Provided entries section start

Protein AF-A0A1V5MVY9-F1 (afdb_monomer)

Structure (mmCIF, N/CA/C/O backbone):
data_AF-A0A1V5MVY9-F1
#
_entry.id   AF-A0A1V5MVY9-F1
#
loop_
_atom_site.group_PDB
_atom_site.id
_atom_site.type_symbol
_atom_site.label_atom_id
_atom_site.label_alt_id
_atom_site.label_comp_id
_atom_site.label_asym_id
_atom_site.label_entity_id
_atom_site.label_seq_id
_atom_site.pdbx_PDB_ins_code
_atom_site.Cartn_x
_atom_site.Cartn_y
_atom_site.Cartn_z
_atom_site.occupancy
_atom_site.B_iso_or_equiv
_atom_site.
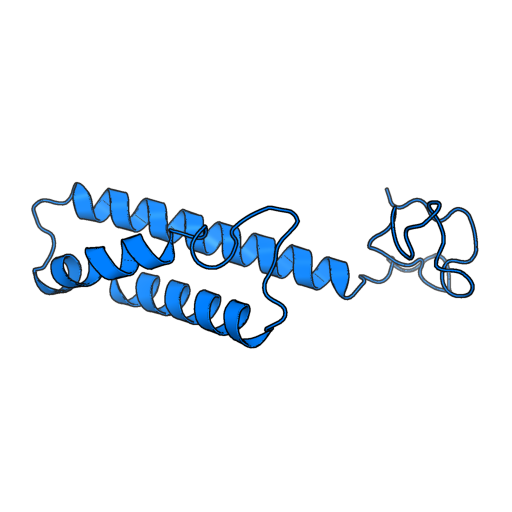auth_seq_id
_atom_site.auth_comp_id
_atom_site.auth_asym_id
_atom_site.auth_atom_id
_atom_site.pdbx_PDB_model_num
ATOM 1 N N . MET A 1 1 ? 17.279 8.259 -10.024 1.00 52.03 1 MET A N 1
ATOM 2 C CA . MET A 1 1 ? 17.609 8.449 -11.450 1.00 52.03 1 MET A CA 1
ATOM 3 C C . MET A 1 1 ? 17.694 7.053 -12.026 1.00 52.03 1 MET A C 1
ATOM 5 O O . MET A 1 1 ? 18.570 6.314 -11.596 1.00 52.03 1 MET A O 1
ATOM 9 N N . ASP A 1 2 ? 16.734 6.665 -12.863 1.00 63.81 2 ASP A N 1
ATOM 10 C CA . ASP A 1 2 ? 16.708 5.321 -13.446 1.00 63.81 2 ASP A CA 1
ATOM 11 C C . ASP A 1 2 ? 17.909 5.134 -14.372 1.00 63.81 2 ASP A C 1
ATOM 13 O O . ASP A 1 2 ? 18.290 6.045 -15.112 1.00 63.81 2 ASP A O 1
ATOM 17 N N . HIS A 1 3 ? 18.539 3.965 -14.282 1.00 73.12 3 HIS A N 1
ATOM 18 C CA . HIS A 1 3 ? 19.711 3.627 -15.072 1.00 73.12 3 HIS A CA 1
ATOM 19 C C . HIS A 1 3 ? 19.317 2.620 -16.151 1.00 73.12 3 HIS A C 1
ATOM 21 O O . HIS A 1 3 ? 18.986 1.476 -15.846 1.00 73.12 3 HIS A O 1
ATOM 27 N N . TRP A 1 4 ? 19.369 3.043 -17.415 1.00 85.31 4 TRP A N 1
ATOM 28 C CA . TRP A 1 4 ? 19.121 2.181 -18.571 1.00 85.31 4 TRP A CA 1
ATOM 29 C C . TRP A 1 4 ? 20.455 1.862 -19.266 1.00 85.31 4 TRP A C 1
ATOM 31 O O . TRP A 1 4 ? 20.920 2.664 -20.079 1.00 85.31 4 TRP A O 1
ATOM 41 N N . PRO A 1 5 ? 21.111 0.731 -18.939 1.00 82.50 5 PRO A N 1
ATOM 42 C CA . PRO A 1 5 ? 22.446 0.416 -19.459 1.00 82.50 5 PRO A CA 1
ATOM 43 C C . PRO A 1 5 ? 22.467 0.069 -20.959 1.00 82.50
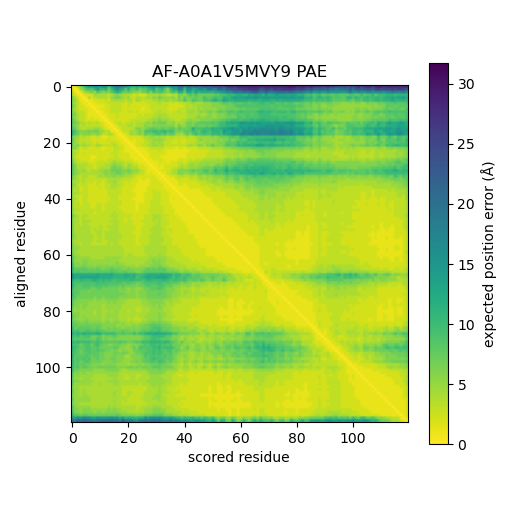 5 PRO A C 1
ATOM 45 O O . PRO A 1 5 ? 23.517 0.131 -21.597 1.00 82.50 5 PRO A O 1
ATOM 48 N N . HIS A 1 6 ? 21.316 -0.280 -21.537 1.00 87.75 6 HIS A N 1
ATOM 49 C CA . HIS A 1 6 ? 21.135 -0.669 -22.939 1.00 87.75 6 HIS A CA 1
ATOM 50 C C . HIS A 1 6 ? 19.673 -0.448 -23.363 1.00 87.75 6 HIS A C 1
ATOM 52 O O . HIS A 1 6 ? 18.892 0.159 -22.631 1.00 87.75 6 HIS A O 1
ATOM 58 N N . ASP A 1 7 ? 19.287 -0.934 -24.547 1.00 90.06 7 ASP A N 1
ATOM 59 C CA . ASP A 1 7 ? 17.889 -0.927 -24.992 1.00 90.06 7 ASP A CA 1
ATOM 60 C C . ASP A 1 7 ? 17.027 -1.881 -24.145 1.00 90.06 7 ASP A C 1
ATOM 62 O O . ASP A 1 7 ? 16.939 -3.087 -24.401 1.00 90.06 7 ASP A O 1
ATOM 66 N N . VAL A 1 8 ? 16.393 -1.318 -23.117 1.00 90.19 8 VAL A N 1
ATOM 67 C CA . VAL A 1 8 ? 15.558 -2.047 -22.155 1.00 90.19 8 VAL A CA 1
ATOM 68 C C . VAL A 1 8 ? 14.223 -2.528 -22.729 1.00 90.19 8 VAL A C 1
ATOM 70 O O . VAL A 1 8 ? 13.580 -3.376 -22.110 1.00 90.19 8 VAL A O 1
ATOM 73 N N . PHE A 1 9 ? 13.811 -2.038 -23.907 1.00 89.31 9 PHE A N 1
ATOM 74 C CA . PHE A 1 9 ? 12.637 -2.561 -24.612 1.00 89.31 9 PHE A CA 1
ATOM 75 C C . PHE A 1 9 ? 12.960 -3.873 -25.325 1.00 89.31 9 PHE A C 1
ATOM 77 O O . PHE A 1 9 ? 12.149 -4.797 -25.310 1.00 89.31 9 PHE A O 1
ATOM 84 N N . ALA A 1 10 ? 14.154 -3.977 -25.911 1.00 91.69 10 ALA A N 1
ATOM 85 C CA . ALA A 1 10 ? 14.619 -5.203 -26.551 1.00 91.69 10 ALA A CA 1
ATOM 86 C C . ALA A 1 10 ? 15.129 -6.241 -25.535 1.00 91.69 10 ALA A C 1
ATOM 88 O O . ALA A 1 10 ? 14.955 -7.444 -25.729 1.00 91.69 10 ALA A O 1
ATOM 89 N N . ASN A 1 11 ? 15.763 -5.790 -24.447 1.00 90.75 11 ASN A N 1
ATOM 90 C CA . ASN A 1 11 ? 16.335 -6.662 -23.425 1.00 90.75 11 A
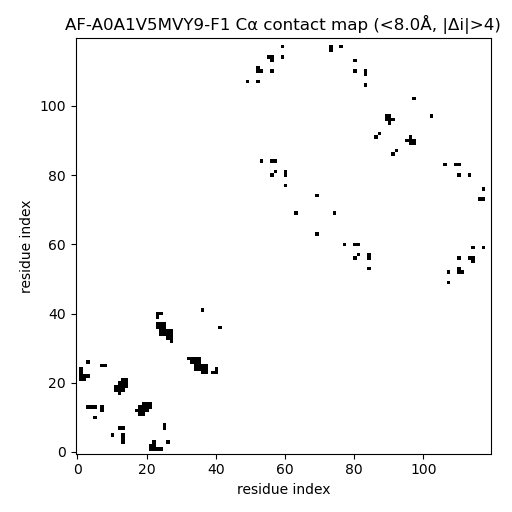SN A CA 1
ATOM 91 C C . ASN A 1 11 ? 16.064 -6.132 -22.003 1.00 90.75 11 ASN A C 1
ATOM 93 O O . ASN A 1 11 ? 16.734 -5.199 -21.565 1.00 90.75 11 ASN A O 1
ATOM 97 N N . PRO A 1 12 ? 15.180 -6.759 -21.209 1.00 90.31 12 PRO A N 1
ATOM 98 C CA . PRO A 1 12 ? 14.862 -6.276 -19.865 1.00 90.31 12 PRO A CA 1
ATOM 99 C C . PRO A 1 12 ? 15.927 -6.615 -18.802 1.00 90.31 12 PRO A C 1
ATOM 101 O O . PRO A 1 12 ? 15.740 -6.282 -17.635 1.00 90.31 12 PRO A O 1
ATOM 104 N N . MET A 1 13 ? 17.015 -7.313 -19.144 1.00 90.00 13 MET A N 1
ATOM 105 C CA . MET A 1 13 ? 18.033 -7.758 -18.182 1.00 90.00 13 MET A CA 1
ATOM 106 C C . MET A 1 13 ? 19.056 -6.661 -17.863 1.00 90.00 13 MET A C 1
ATOM 108 O O . MET A 1 13 ? 20.113 -6.626 -18.488 1.00 90.00 13 MET A O 1
ATOM 112 N N . ALA A 1 14 ? 18.780 -5.791 -16.885 1.00 85.25 14 ALA A N 1
ATOM 113 C CA . ALA A 1 14 ? 19.778 -4.839 -16.369 1.00 85.25 14 ALA A CA 1
ATOM 114 C C . ALA A 1 14 ? 20.616 -5.396 -15.201 1.00 85.25 14 ALA A C 1
ATOM 116 O O . ALA A 1 14 ? 21.765 -4.991 -15.042 1.00 85.25 14 ALA A O 1
ATOM 117 N N . TYR A 1 15 ? 20.091 -6.364 -14.439 1.00 83.88 15 TYR A N 1
ATOM 118 C CA . TYR A 1 15 ? 20.816 -7.072 -13.378 1.00 83.88 15 TYR A CA 1
ATOM 119 C C . TYR A 1 15 ? 20.783 -8.599 -13.603 1.00 83.88 15 TYR A C 1
ATOM 121 O O . TYR A 1 15 ? 19.749 -9.126 -14.030 1.00 83.88 15 TYR A O 1
ATOM 129 N N . PRO A 1 16 ? 21.876 -9.349 -13.343 1.00 85.31 16 PRO A N 1
ATOM 130 C CA . PRO A 1 16 ? 21.900 -10.802 -13.521 1.00 85.31 16 PRO A CA 1
ATOM 131 C C . PRO A 1 16 ? 20.802 -11.513 -12.719 1.00 85.31 16 PRO A C 1
ATOM 133 O O . PRO A 1 16 ? 20.704 -11.370 -11.508 1.00 85.31 16 PRO A O 1
ATOM 136 N N . GLY A 1 17 ? 19.974 -12.306 -13.398 1.00 83.94 17 GLY A N 1
ATOM 137 C CA . GLY A 1 17 ? 18.854 -13.027 -12.780 1.00 83.94 17 GLY A CA 1
ATOM 138 C C . GLY A 1 17 ? 17.587 -12.199 -12.510 1.00 83.94 17 GLY A C 1
ATOM 139 O O . GLY A 1 17 ? 16.569 -12.794 -12.171 1.00 83.94 17 GLY A O 1
ATOM 140 N N . GLY A 1 18 ? 17.601 -10.875 -12.721 1.00 83.12 18 GLY A N 1
ATOM 141 C CA . GLY A 1 18 ? 16.460 -9.984 -12.474 1.00 83.12 18 GLY A CA 1
ATOM 142 C C . GLY A 1 18 ? 16.006 -9.226 -13.724 1.00 83.12 18 GLY A C 1
ATOM 143 O O . GLY A 1 18 ? 16.526 -8.155 -14.038 1.00 83.12 18 GLY A O 1
ATOM 144 N N . LYS A 1 19 ? 15.000 -9.743 -14.445 1.00 89.56 19 LYS A N 1
ATOM 145 C CA . LYS A 1 19 ? 14.358 -8.988 -15.540 1.00 89.56 19 LYS A CA 1
ATOM 146 C C . LYS A 1 19 ? 13.642 -7.767 -14.964 1.00 89.56 19 LYS A C 1
ATOM 148 O O . LYS A 1 19 ? 12.768 -7.917 -14.117 1.00 89.56 19 LYS A O 1
ATOM 153 N N . GLY A 1 20 ? 13.975 -6.578 -15.457 1.00 88.25 20 GLY A N 1
ATOM 154 C CA . GLY A 1 20 ? 13.401 -5.323 -14.973 1.00 88.25 20 GLY A CA 1
ATOM 155 C C . GLY A 1 20 ? 13.934 -4.867 -13.614 1.00 88.25 20 GLY A C 1
ATOM 156 O O . GLY A 1 20 ? 13.448 -3.868 -13.088 1.00 88.25 20 GLY A O 1
ATOM 157 N N . ASP A 1 21 ? 14.895 -5.579 -13.029 1.00 88.94 21 ASP A N 1
ATOM 158 C CA . ASP A 1 21 ? 15.562 -5.133 -11.809 1.00 88.94 21 ASP A CA 1
ATOM 159 C C . ASP A 1 21 ? 16.493 -3.947 -12.120 1.00 88.94 21 ASP A C 1
ATOM 161 O O . ASP A 1 21 ? 17.139 -3.914 -13.168 1.00 88.94 21 ASP A O 1
ATOM 165 N N . GLY A 1 22 ? 16.523 -2.949 -11.235 1.00 87.81 22 GLY A N 1
ATOM 166 C CA . GLY A 1 22 ? 17.278 -1.701 -11.407 1.00 87.81 22 GLY A CA 1
ATOM 167 C C . GLY A 1 22 ? 16.552 -0.554 -12.127 1.00 87.81 22 GLY A C 1
ATOM 168 O O . GLY A 1 22 ? 17.109 0.541 -12.209 1.00 87.81 22 GLY A O 1
ATOM 169 N N . PHE A 1 23 ? 15.324 -0.755 -12.618 
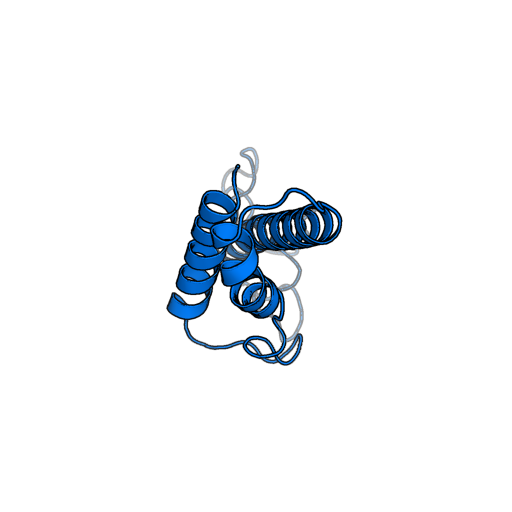1.00 90.62 23 PHE A N 1
ATOM 170 C CA . PHE A 1 23 ? 14.507 0.321 -13.195 1.00 90.62 23 PHE A CA 1
ATOM 171 C C . PHE A 1 23 ? 13.000 0.060 -13.047 1.00 90.62 23 PHE A C 1
ATOM 173 O O . PHE A 1 23 ? 12.520 -1.069 -13.187 1.00 90.62 23 PHE A O 1
ATOM 180 N N . LEU A 1 24 ? 12.240 1.125 -12.785 1.00 93.69 24 LEU A N 1
ATOM 181 C CA . LEU A 1 24 ? 10.771 1.106 -12.695 1.00 93.69 24 LEU A CA 1
ATOM 182 C C . LEU A 1 24 ? 10.111 1.990 -13.754 1.00 93.69 24 LEU A C 1
ATOM 184 O O . LEU A 1 24 ? 8.911 1.852 -14.002 1.00 93.69 24 LEU A O 1
ATOM 188 N N . PHE A 1 25 ? 10.893 2.837 -14.410 1.00 94.19 25 PHE A N 1
ATOM 189 C CA . PHE A 1 25 ? 10.503 3.603 -15.573 1.00 94.19 25 PHE A CA 1
ATOM 190 C C . PHE A 1 25 ? 11.215 3.083 -16.823 1.00 94.19 25 PHE A C 1
ATOM 192 O O . PHE A 1 25 ? 12.320 2.537 -16.769 1.00 94.19 25 PHE A O 1
ATOM 199 N N . TYR A 1 26 ? 10.587 3.300 -17.971 1.00 93.00 26 TYR A N 1
ATOM 200 C CA . TYR A 1 26 ? 11.155 3.039 -19.288 1.00 93.00 26 TYR A CA 1
ATOM 201 C C . TYR A 1 26 ? 11.467 4.364 -19.989 1.00 93.00 26 TYR A C 1
ATOM 203 O O . TYR A 1 26 ? 10.710 5.325 -19.832 1.00 93.00 26 TYR A O 1
ATOM 211 N N . PRO A 1 27 ? 12.554 4.455 -20.772 1.00 92.69 27 PRO A N 1
ATOM 212 C CA . PRO A 1 27 ? 12.860 5.678 -21.497 1.00 92.69 27 PRO A CA 1
ATOM 213 C C . PRO A 1 27 ? 11.765 5.970 -22.523 1.00 92.69 27 PRO A C 1
ATOM 215 O O . PRO A 1 27 ? 11.279 5.057 -23.191 1.00 92.69 27 PRO A O 1
ATOM 218 N N . ALA A 1 28 ? 11.409 7.241 -22.701 1.00 92.75 28 ALA A N 1
ATOM 219 C CA . ALA A 1 28 ? 10.585 7.618 -23.840 1.00 92.75 28 ALA A CA 1
ATOM 220 C C . ALA A 1 28 ? 11.345 7.314 -25.152 1.00 92.75 28 ALA A C 1
ATOM 222 O O . ALA A 1 28 ? 12.554 7.568 -25.218 1.00 92.75 28 ALA A O 1
ATOM 223 N N . PRO A 1 29 ? 10.686 6.803 -26.211 1.00 88.75 29 PRO A N 1
ATOM 224 C CA . PRO A 1 29 ? 11.335 6.486 -27.484 1.00 88.75 29 PRO A CA 1
ATOM 225 C C . PRO A 1 29 ? 12.061 7.677 -28.121 1.00 88.75 29 PRO A C 1
ATOM 227 O O . PRO A 1 29 ? 13.100 7.502 -28.753 1.00 88.75 29 PRO A O 1
ATOM 230 N N . ASP A 1 30 ? 11.534 8.888 -27.928 1.00 90.81 30 ASP A N 1
ATOM 231 C CA . ASP A 1 30 ? 12.127 10.139 -28.410 1.00 90.81 30 ASP A CA 1
ATOM 232 C C . ASP A 1 30 ? 13.292 10.645 -27.539 1.00 90.81 30 ASP A C 1
ATOM 234 O O . ASP A 1 30 ? 14.002 11.561 -27.945 1.00 90.81 30 ASP A O 1
ATOM 238 N N . LYS A 1 31 ? 13.500 10.051 -26.354 1.00 84.44 31 LYS A N 1
ATOM 239 C CA . LYS A 1 31 ? 14.475 10.450 -25.324 1.00 84.44 31 LYS A CA 1
ATOM 240 C C . LYS A 1 31 ? 14.364 11.913 -24.868 1.00 84.44 31 LYS A C 1
ATOM 242 O O . LYS A 1 31 ? 15.306 12.437 -24.275 1.00 84.44 31 LYS A O 1
ATOM 247 N N . ILE A 1 32 ? 13.234 12.561 -25.140 1.00 90.75 32 ILE A N 1
ATOM 248 C CA . ILE A 1 32 ? 12.945 13.959 -24.794 1.00 90.75 32 ILE A CA 1
ATOM 249 C C . ILE A 1 32 ? 11.748 14.011 -23.849 1.00 90.75 32 ILE A C 1
ATOM 251 O O . ILE A 1 32 ? 11.769 14.746 -22.861 1.00 90.75 32 ILE A O 1
ATOM 255 N N . SER A 1 33 ? 10.711 13.228 -24.146 1.00 94.88 33 SER A N 1
ATOM 256 C CA . SER A 1 33 ? 9.517 13.131 -23.319 1.00 94.88 33 SER A CA 1
ATO
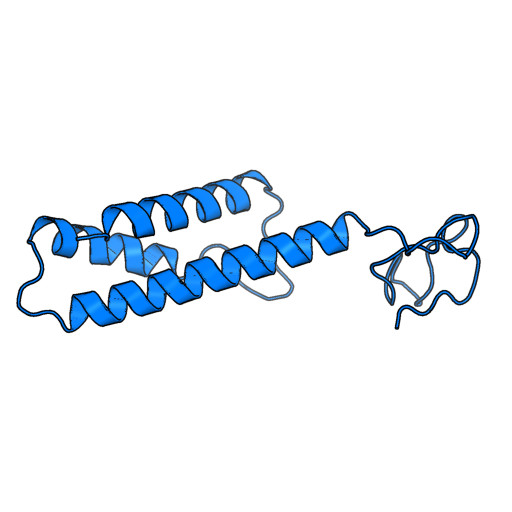M 257 C C . SER A 1 33 ? 9.835 12.498 -21.956 1.00 94.88 33 SER A C 1
ATOM 259 O O . SER A 1 33 ? 10.814 11.752 -21.825 1.00 94.88 33 SER A O 1
ATOM 261 N N . PRO A 1 34 ? 9.007 12.757 -20.925 1.00 94.44 34 PRO A N 1
ATOM 262 C CA . PRO A 1 34 ? 9.124 12.073 -19.645 1.00 94.44 34 PRO A CA 1
ATOM 263 C C . PRO A 1 34 ? 9.112 10.550 -19.818 1.00 94.44 34 PRO A C 1
ATOM 265 O O . PRO A 1 34 ? 8.416 10.037 -20.701 1.00 94.44 34 PRO A O 1
ATOM 268 N N . PRO A 1 35 ? 9.858 9.816 -18.981 1.00 94.62 35 PRO A N 1
ATOM 269 C CA . PRO A 1 35 ? 9.903 8.372 -19.078 1.00 94.62 35 PRO A CA 1
ATOM 270 C C . PRO A 1 35 ? 8.541 7.759 -18.742 1.00 94.62 35 PRO A C 1
ATOM 272 O O . PRO A 1 35 ? 7.752 8.314 -17.975 1.00 94.62 35 PRO A O 1
ATOM 275 N N . TYR A 1 36 ? 8.271 6.596 -19.319 1.00 94.75 36 TYR A N 1
ATOM 276 C CA . TYR A 1 36 ? 7.008 5.901 -19.133 1.00 94.75 36 TYR A CA 1
ATOM 277 C C . TYR A 1 36 ? 7.026 5.110 -17.825 1.00 94.75 36 TYR A C 1
ATOM 279 O O . TYR A 1 36 ? 7.981 4.360 -17.588 1.00 94.75 36 TYR A O 1
ATOM 287 N N . PRO A 1 37 ? 5.998 5.242 -16.971 1.00 95.56 37 PRO A N 1
ATOM 288 C C
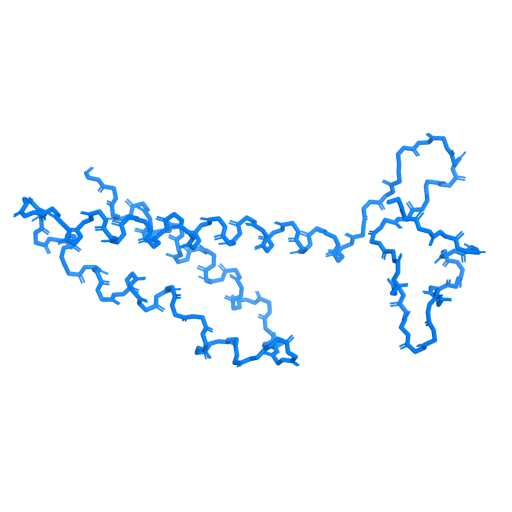A . PRO A 1 37 ? 5.889 4.415 -15.782 1.00 95.56 37 PRO A CA 1
ATOM 289 C C . PRO A 1 37 ? 5.635 2.957 -16.178 1.00 95.56 37 PRO A C 1
ATOM 291 O O . PRO A 1 37 ? 4.971 2.664 -17.174 1.00 95.56 37 PRO A O 1
ATOM 294 N N . SER A 1 38 ? 6.180 2.021 -15.402 1.00 95.31 38 SER A N 1
ATOM 295 C CA . SER A 1 38 ? 5.841 0.604 -15.545 1.00 95.31 38 SER A CA 1
ATOM 296 C C . SER A 1 38 ? 4.616 0.237 -14.712 1.00 95.31 38 SER A C 1
ATOM 298 O O . SER A 1 38 ? 4.326 0.875 -13.706 1.00 95.31 38 SER A O 1
ATOM 300 N N . VAL A 1 
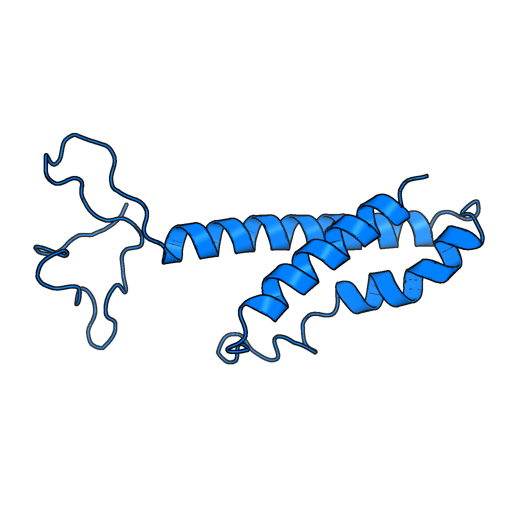39 ? 3.968 -0.879 -15.052 1.00 95.12 39 VAL A N 1
ATOM 301 C CA . VAL A 1 39 ? 2.894 -1.460 -14.224 1.00 95.12 39 VAL A CA 1
ATOM 302 C C . VAL A 1 39 ? 3.371 -1.733 -12.791 1.00 95.12 39 VAL A C 1
ATOM 304 O O . VAL A 1 39 ? 2.631 -1.509 -11.843 1.00 95.12 39 VAL A O 1
ATOM 307 N N . ARG A 1 40 ? 4.632 -2.155 -12.609 1.00 94.25 40 ARG A N 1
ATOM 308 C CA . ARG A 1 40 ? 5.217 -2.383 -11.276 1.00 94.25 40 ARG A CA 1
ATOM 309 C C . ARG A 1 40 ? 5.288 -1.097 -10.457 1.00 94.25 40 ARG A C 1
ATOM 311 O O . ARG A 1 40 ? 5.088 -1.148 -9.252 1.00 94.25 40 ARG A O 1
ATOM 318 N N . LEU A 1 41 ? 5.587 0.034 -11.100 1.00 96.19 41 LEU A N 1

Provided entries section end

**Problem to solve:** Each line above from the one containing "ATOM 11 C C" through the one containing "ATOM 62 O O" is to be returned verbatim. Nothing else, and no pictures.

**Answer section:**
ATOM 11 C C . ASP A 1 2 ? 17.909 5.134 -14.372 1.00 63.81 2 ASP A C 1
ATOM 13 O O . ASP A 1 2 ? 18.290 6.045 -15.112 1.00 63.81 2 ASP A O 1
ATOM 17 N N . HIS A 1 3 ? 18.539 3.965 -14.282 1.00 73.12 3 HIS A N 1
ATOM 18 C CA . HIS A 1 3 ? 19.711 3.627 -15.072 1.00 73.12 3 HIS A CA 1
ATOM 19 C C . HIS A 1 3 ? 19.317 2.620 -16.151 1.00 73.12 3 HIS A C 1
ATOM 21 O O . HIS A 1 3 ? 18.986 1.476 -15.846 1.00 73.12 3 HIS A O 1
ATOM 27 N N . TRP A 1 4 ? 19.369 3.043 -17.415 1.00 85.31 4 TRP A N 1
ATOM 28 C CA . TRP A 1 4 ? 19.121 2.181 -18.571 1.00 85.31 4 TRP A CA 1
ATOM 29 C C . TRP A 1 4 ? 20.455 1.862 -19.266 1.00 85.31 4 TRP A C 1
ATOM 31 O O . TRP A 1 4 ? 20.920 2.664 -20.079 1.00 85.31 4 TRP A O 1
ATOM 41 N N . PRO A 1 5 ? 21.111 0.731 -18.939 1.00 82.50 5 PRO A N 1
ATOM 42 C CA . PRO A 1 5 ? 22.446 0.416 -19.459 1.00 82.50 5 PRO A CA 1
ATOM 43 C C . PRO A 1 5 ? 22.467 0.069 -20.959 1.00 82.50
 5 PRO A C 1
ATOM 45 O O . PRO A 1 5 ? 23.517 0.131 -21.597 1.00 82.50 5 PRO A O 1
ATOM 48 N N . HIS A 1 6 ? 21.316 -0.280 -21.537 1.00 87.75 6 HIS A N 1
ATOM 49 C CA . HIS A 1 6 ? 21.135 -0.669 -22.939 1.00 87.75 6 HIS A CA 1
ATOM 50 C C . HIS A 1 6 ? 19.673 -0.448 -23.363 1.00 87.75 6 HIS A C 1
ATOM 52 O O . HIS A 1 6 ? 18.892 0.159 -22.631 1.00 87.75 6 HIS A O 1
ATOM 58 N N . ASP A 1 7 ? 19.287 -0.934 -24.547 1.00 90.06 7 ASP A N 1
ATOM 59 C CA . ASP A 1 7 ? 17.889 -0.927 -24.992 1.00 90.06 7 ASP A CA 1
ATOM 60 C C . ASP A 1 7 ? 17.027 -1.881 -24.145 1.00 90.06 7 ASP A C 1
ATOM 62 O O . ASP A 1 7 ? 16.939 -3.087 -24.401 1.00 90.06 7 ASP A O 1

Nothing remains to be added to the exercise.